Irrespective of who ‘Don’ is, where in Thailand he lives and why he feels he’s being forced out of the country, his plight spurred posters to one of the country’s most popular expat forums to debate the controversial issue all over again. Some expressed their own anger at the lack of stability for long-term retirees in the country, others wished ‘Don’ well in whatever he decided to do, with many pointing out that the old rules of an 800,000 baht deposit in a Thai bank account for three months before the due date of a retirement visa renewal was to ensure applicants had enough capital to support themselves for another year. Dismayed visa holders pointed out that they now only have 400,000 baht for their total annual spend as the other 400,000 has to be left in permanently, thus cutting their monthly budgets by half.
Long-stay retirees with more than satisfactory incomes said they’d had enough and were considering leaving, and others were concerned about their Thai wives and children’s futures should they decide to relocate.
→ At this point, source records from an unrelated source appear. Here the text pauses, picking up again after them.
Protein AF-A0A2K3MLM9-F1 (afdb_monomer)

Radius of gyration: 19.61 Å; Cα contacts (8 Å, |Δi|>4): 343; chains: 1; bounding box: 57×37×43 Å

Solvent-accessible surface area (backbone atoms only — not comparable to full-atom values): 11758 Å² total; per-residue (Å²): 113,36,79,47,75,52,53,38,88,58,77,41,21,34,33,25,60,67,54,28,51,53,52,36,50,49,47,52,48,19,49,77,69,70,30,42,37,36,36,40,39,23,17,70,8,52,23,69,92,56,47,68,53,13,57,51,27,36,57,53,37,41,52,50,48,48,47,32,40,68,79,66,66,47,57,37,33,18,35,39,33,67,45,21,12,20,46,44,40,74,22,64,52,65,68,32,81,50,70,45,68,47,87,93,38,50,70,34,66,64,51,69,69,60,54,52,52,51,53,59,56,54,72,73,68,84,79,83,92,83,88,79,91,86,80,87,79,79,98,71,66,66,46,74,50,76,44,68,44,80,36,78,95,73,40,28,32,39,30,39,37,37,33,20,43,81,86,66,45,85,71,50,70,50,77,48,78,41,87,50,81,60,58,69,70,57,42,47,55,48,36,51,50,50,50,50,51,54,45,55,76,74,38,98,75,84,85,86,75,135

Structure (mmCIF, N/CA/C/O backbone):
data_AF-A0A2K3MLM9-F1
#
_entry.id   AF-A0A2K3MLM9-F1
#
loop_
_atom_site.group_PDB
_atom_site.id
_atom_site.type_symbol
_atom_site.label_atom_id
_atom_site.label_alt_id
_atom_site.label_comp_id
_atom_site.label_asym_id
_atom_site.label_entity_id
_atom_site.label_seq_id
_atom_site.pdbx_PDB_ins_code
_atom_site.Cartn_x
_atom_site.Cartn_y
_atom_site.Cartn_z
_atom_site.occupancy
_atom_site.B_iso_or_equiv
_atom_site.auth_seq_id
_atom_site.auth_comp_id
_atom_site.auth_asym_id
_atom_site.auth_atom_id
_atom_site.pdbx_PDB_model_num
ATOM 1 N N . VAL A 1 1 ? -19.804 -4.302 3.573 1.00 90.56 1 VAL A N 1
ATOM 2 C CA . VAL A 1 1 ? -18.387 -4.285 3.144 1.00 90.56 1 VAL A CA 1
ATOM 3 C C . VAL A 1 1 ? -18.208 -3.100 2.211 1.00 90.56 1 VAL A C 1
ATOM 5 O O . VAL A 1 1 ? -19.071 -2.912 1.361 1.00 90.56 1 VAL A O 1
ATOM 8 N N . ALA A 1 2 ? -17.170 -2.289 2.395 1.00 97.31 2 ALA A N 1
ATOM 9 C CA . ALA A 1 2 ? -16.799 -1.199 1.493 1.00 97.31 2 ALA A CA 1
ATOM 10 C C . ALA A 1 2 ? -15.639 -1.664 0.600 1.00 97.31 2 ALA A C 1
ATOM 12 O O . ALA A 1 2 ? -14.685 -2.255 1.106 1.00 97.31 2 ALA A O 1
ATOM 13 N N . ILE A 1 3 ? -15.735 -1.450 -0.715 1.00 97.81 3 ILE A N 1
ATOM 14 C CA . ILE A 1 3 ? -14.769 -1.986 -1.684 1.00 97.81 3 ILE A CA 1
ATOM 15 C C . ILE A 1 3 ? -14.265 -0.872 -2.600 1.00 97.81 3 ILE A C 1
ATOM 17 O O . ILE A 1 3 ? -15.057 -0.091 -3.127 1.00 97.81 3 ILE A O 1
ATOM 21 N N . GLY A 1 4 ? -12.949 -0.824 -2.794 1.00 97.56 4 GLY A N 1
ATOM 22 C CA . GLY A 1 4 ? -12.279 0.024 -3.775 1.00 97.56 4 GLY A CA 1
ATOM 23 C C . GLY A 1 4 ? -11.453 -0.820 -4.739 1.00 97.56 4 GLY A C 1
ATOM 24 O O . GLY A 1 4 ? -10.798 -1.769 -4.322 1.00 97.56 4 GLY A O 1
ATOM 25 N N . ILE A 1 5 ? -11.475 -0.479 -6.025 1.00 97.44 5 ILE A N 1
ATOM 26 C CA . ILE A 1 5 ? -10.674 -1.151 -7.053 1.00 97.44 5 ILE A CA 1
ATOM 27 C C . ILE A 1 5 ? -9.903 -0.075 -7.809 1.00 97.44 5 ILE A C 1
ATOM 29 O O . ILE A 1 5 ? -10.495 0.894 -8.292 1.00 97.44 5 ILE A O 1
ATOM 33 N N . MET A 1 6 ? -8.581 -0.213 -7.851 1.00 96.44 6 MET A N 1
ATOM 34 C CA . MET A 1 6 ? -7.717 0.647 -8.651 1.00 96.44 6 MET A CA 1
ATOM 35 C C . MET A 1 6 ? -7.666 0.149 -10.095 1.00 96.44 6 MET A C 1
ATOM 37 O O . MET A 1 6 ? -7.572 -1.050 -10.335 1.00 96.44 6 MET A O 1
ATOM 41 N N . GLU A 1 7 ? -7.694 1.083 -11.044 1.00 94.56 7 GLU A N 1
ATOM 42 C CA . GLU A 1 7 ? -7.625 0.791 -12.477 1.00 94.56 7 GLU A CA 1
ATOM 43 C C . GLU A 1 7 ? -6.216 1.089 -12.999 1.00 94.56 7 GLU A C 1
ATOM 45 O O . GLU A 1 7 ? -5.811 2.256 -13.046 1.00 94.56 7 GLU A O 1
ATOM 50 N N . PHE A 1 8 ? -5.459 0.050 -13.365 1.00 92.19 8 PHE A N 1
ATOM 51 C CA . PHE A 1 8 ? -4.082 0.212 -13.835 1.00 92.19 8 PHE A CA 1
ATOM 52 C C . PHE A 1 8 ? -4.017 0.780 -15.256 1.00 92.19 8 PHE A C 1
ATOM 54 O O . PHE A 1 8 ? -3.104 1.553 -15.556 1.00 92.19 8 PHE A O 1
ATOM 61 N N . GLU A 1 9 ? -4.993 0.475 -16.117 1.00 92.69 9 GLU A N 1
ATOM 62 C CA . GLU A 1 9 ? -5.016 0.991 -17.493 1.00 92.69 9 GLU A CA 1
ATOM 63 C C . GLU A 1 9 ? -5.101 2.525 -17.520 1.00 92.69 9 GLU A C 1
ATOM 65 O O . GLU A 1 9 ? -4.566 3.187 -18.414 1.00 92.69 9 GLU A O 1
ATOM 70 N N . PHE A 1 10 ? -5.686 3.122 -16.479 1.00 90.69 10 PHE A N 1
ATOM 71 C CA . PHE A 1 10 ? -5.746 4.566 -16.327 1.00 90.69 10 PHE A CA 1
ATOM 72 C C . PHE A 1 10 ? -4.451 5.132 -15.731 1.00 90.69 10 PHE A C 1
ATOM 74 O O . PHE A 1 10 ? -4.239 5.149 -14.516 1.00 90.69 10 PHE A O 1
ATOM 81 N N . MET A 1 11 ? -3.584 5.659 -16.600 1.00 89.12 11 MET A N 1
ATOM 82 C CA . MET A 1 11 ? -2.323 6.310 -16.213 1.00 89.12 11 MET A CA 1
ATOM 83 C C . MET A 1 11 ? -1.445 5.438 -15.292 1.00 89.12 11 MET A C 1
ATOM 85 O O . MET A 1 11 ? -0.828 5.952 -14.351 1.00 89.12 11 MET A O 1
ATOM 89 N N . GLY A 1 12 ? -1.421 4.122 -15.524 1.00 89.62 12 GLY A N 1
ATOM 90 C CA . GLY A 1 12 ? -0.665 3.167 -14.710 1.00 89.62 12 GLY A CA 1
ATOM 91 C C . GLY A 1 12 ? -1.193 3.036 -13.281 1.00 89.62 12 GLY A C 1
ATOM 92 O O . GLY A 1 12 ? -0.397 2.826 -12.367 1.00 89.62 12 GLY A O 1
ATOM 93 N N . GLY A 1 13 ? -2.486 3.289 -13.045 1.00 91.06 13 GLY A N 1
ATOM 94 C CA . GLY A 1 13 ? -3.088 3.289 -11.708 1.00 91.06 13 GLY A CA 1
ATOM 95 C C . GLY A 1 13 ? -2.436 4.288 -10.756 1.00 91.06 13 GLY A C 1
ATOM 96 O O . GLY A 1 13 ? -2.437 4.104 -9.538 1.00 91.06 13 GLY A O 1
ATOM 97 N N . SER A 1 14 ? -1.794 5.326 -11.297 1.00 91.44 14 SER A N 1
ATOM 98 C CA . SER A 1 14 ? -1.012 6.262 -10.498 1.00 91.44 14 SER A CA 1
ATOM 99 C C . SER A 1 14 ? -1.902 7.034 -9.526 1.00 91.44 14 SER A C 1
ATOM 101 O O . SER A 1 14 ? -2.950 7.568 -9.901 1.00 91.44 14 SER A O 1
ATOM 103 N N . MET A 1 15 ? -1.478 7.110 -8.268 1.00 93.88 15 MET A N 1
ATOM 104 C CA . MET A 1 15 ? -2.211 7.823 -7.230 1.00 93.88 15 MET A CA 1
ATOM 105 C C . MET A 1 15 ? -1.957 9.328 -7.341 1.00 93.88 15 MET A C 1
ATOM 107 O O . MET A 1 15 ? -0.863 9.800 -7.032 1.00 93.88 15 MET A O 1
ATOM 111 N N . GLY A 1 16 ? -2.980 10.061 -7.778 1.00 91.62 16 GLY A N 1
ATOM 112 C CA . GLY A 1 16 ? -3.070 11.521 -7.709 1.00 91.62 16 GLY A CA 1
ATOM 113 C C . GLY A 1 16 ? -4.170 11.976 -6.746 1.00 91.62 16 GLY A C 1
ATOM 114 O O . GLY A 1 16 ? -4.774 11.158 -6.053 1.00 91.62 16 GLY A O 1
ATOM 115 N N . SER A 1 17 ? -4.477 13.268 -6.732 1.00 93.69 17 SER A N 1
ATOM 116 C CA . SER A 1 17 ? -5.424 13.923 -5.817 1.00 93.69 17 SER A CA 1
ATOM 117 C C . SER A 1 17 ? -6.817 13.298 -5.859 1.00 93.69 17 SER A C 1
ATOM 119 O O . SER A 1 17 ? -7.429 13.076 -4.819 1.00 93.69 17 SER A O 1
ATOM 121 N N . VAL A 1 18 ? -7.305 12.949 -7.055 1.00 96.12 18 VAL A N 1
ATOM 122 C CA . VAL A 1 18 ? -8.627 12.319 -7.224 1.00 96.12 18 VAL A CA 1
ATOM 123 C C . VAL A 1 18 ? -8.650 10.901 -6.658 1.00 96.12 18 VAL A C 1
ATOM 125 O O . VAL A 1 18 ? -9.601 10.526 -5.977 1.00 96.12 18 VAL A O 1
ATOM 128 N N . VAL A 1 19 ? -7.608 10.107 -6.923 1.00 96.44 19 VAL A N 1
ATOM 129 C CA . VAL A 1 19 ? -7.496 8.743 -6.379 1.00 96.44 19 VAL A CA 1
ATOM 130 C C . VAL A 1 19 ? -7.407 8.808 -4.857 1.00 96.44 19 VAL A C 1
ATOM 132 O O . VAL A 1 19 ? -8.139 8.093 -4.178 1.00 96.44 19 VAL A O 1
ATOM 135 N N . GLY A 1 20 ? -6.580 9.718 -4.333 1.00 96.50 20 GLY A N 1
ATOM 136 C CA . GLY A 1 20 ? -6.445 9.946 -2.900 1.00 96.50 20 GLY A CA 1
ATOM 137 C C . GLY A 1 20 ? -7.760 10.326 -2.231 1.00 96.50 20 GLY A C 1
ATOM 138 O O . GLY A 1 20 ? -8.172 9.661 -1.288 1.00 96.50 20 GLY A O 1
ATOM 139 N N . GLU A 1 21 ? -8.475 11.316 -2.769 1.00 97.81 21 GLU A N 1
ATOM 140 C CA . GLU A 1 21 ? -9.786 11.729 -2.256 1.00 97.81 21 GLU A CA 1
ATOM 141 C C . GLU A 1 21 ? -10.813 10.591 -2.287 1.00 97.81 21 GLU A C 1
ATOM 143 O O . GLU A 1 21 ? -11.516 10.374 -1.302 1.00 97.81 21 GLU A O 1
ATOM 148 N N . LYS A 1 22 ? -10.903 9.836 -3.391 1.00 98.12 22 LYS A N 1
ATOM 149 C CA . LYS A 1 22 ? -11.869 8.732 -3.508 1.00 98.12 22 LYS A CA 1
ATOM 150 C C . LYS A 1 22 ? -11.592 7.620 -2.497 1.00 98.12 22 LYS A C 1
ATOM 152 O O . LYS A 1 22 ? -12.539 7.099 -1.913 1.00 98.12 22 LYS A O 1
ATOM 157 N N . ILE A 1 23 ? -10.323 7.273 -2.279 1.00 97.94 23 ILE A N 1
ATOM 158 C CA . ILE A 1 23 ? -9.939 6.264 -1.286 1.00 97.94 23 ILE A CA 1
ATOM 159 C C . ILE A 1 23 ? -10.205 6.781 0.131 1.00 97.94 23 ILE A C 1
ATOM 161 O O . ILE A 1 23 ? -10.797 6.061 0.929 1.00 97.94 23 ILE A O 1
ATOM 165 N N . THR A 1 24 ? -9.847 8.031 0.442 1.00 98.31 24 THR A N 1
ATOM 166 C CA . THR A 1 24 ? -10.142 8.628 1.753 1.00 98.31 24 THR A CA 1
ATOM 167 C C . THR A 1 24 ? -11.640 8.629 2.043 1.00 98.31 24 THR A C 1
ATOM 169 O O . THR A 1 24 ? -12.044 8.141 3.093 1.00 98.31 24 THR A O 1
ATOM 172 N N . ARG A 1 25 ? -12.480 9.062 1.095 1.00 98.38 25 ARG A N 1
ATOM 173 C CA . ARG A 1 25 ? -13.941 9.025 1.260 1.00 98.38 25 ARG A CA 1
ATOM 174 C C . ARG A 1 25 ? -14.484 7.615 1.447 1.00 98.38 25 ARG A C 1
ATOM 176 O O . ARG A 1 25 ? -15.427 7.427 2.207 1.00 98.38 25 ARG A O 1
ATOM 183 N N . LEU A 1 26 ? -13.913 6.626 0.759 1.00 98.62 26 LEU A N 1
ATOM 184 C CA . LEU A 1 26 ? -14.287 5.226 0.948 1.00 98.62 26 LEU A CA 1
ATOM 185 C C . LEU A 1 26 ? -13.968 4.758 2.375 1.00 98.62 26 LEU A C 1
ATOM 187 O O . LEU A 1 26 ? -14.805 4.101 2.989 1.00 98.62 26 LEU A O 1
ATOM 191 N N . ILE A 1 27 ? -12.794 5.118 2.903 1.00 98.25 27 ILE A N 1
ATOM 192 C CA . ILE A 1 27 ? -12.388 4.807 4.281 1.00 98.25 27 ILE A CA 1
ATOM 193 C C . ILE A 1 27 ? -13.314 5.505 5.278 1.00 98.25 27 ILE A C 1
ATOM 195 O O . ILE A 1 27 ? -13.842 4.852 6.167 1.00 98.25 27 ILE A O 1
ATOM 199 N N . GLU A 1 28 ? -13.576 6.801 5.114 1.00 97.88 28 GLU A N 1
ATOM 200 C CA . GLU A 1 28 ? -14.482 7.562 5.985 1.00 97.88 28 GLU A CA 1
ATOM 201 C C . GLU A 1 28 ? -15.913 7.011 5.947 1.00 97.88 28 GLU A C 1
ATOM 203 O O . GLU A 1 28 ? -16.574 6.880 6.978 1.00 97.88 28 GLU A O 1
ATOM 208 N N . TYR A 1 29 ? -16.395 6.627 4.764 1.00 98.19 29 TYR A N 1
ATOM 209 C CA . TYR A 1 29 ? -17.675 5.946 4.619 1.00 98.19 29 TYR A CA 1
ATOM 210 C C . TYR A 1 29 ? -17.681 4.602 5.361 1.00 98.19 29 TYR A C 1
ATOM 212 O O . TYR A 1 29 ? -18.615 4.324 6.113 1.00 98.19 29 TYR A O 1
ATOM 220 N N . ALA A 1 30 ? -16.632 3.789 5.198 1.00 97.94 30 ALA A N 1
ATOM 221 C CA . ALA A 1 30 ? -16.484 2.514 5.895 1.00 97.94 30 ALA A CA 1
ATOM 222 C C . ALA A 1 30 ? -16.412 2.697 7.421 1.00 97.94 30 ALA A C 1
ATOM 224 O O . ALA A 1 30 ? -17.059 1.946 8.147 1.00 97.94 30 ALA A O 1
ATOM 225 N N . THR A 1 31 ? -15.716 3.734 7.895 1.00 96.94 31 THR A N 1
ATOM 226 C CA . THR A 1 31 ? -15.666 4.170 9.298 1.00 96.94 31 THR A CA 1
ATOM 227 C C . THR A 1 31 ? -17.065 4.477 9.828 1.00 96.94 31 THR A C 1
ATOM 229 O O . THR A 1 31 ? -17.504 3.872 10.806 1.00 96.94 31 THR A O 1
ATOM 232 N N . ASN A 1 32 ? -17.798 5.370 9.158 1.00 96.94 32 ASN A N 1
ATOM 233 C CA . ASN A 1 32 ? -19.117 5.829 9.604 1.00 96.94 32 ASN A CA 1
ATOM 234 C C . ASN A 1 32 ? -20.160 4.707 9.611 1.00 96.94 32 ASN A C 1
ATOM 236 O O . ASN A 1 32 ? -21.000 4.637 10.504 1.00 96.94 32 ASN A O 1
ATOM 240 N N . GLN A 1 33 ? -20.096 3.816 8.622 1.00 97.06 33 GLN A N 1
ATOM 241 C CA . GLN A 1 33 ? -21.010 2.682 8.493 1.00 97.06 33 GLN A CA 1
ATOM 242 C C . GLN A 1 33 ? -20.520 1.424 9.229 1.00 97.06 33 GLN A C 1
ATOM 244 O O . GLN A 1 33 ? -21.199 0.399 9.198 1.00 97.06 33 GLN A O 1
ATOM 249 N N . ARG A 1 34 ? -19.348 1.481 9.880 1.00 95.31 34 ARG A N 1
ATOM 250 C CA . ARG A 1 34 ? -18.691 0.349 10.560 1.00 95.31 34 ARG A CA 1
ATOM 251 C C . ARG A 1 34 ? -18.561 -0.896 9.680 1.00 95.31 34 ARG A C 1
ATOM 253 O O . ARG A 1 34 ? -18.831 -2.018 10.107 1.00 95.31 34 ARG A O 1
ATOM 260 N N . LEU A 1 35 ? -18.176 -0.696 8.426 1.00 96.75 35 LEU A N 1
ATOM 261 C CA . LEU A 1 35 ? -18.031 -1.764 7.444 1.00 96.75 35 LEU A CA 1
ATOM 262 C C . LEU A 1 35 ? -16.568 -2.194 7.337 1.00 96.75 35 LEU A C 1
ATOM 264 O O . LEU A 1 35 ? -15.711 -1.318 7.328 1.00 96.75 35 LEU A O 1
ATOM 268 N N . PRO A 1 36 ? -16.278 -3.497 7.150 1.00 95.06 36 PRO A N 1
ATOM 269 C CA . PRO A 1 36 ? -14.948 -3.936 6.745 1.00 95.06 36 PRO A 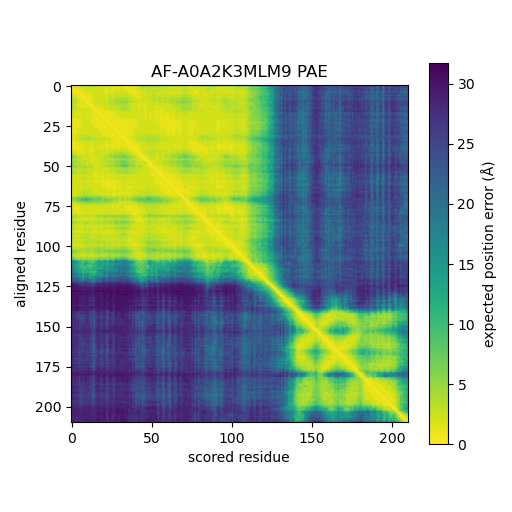CA 1
ATOM 270 C C . PRO A 1 36 ? -14.602 -3.365 5.363 1.00 95.06 36 PRO A C 1
ATOM 272 O O . PRO A 1 36 ? -15.491 -3.203 4.513 1.00 95.06 36 PRO A O 1
ATOM 275 N N . LEU A 1 37 ? -13.316 -3.104 5.143 1.00 97.75 37 LEU A N 1
ATOM 276 C CA . LEU A 1 37 ? -12.780 -2.416 3.974 1.00 97.75 37 LEU A CA 1
ATOM 277 C C . LEU A 1 37 ? -11.884 -3.358 3.168 1.00 97.75 37 LEU A C 1
ATOM 279 O O . LEU A 1 37 ? -11.000 -4.009 3.722 1.00 97.75 37 LEU A O 1
ATOM 283 N N . ILE A 1 38 ? -12.086 -3.394 1.853 1.00 97.44 38 ILE A N 1
ATOM 284 C CA . ILE A 1 38 ? -11.232 -4.130 0.918 1.00 97.44 38 ILE A CA 1
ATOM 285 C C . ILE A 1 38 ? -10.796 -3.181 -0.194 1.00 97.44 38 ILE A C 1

At the same time, another thread was started by other expat, saying he was disgusted at the way elderly expat retirees were treated in the country formerly known as the Land of Smiles. Other posters pointed to immigration’s new motto, ‘bad guys out and good guys in’, stating the entire retired expat community now seems to be regarded as ‘bad guys’ and questioning who and where the ‘good guys’ are.
It was also noted that neighbouring Cambodia welcomes retired expats and makes it far easier for them to stay. Would-be expats retirees can now compare online reports pushing Thailand as the perfect retirement destination with the increasingly threatening reality of constantly-changing rules and the feeling they’re only welcome if they’re filthy rich. Along with the two small surveys carried out last week by a countrywide expat forum, today’s revelations could well force a good number of aspiring expats now considering Thailand as an alternative to post-Brexit Britain or Trump's America to change their minds and choose another Southeast Asian country.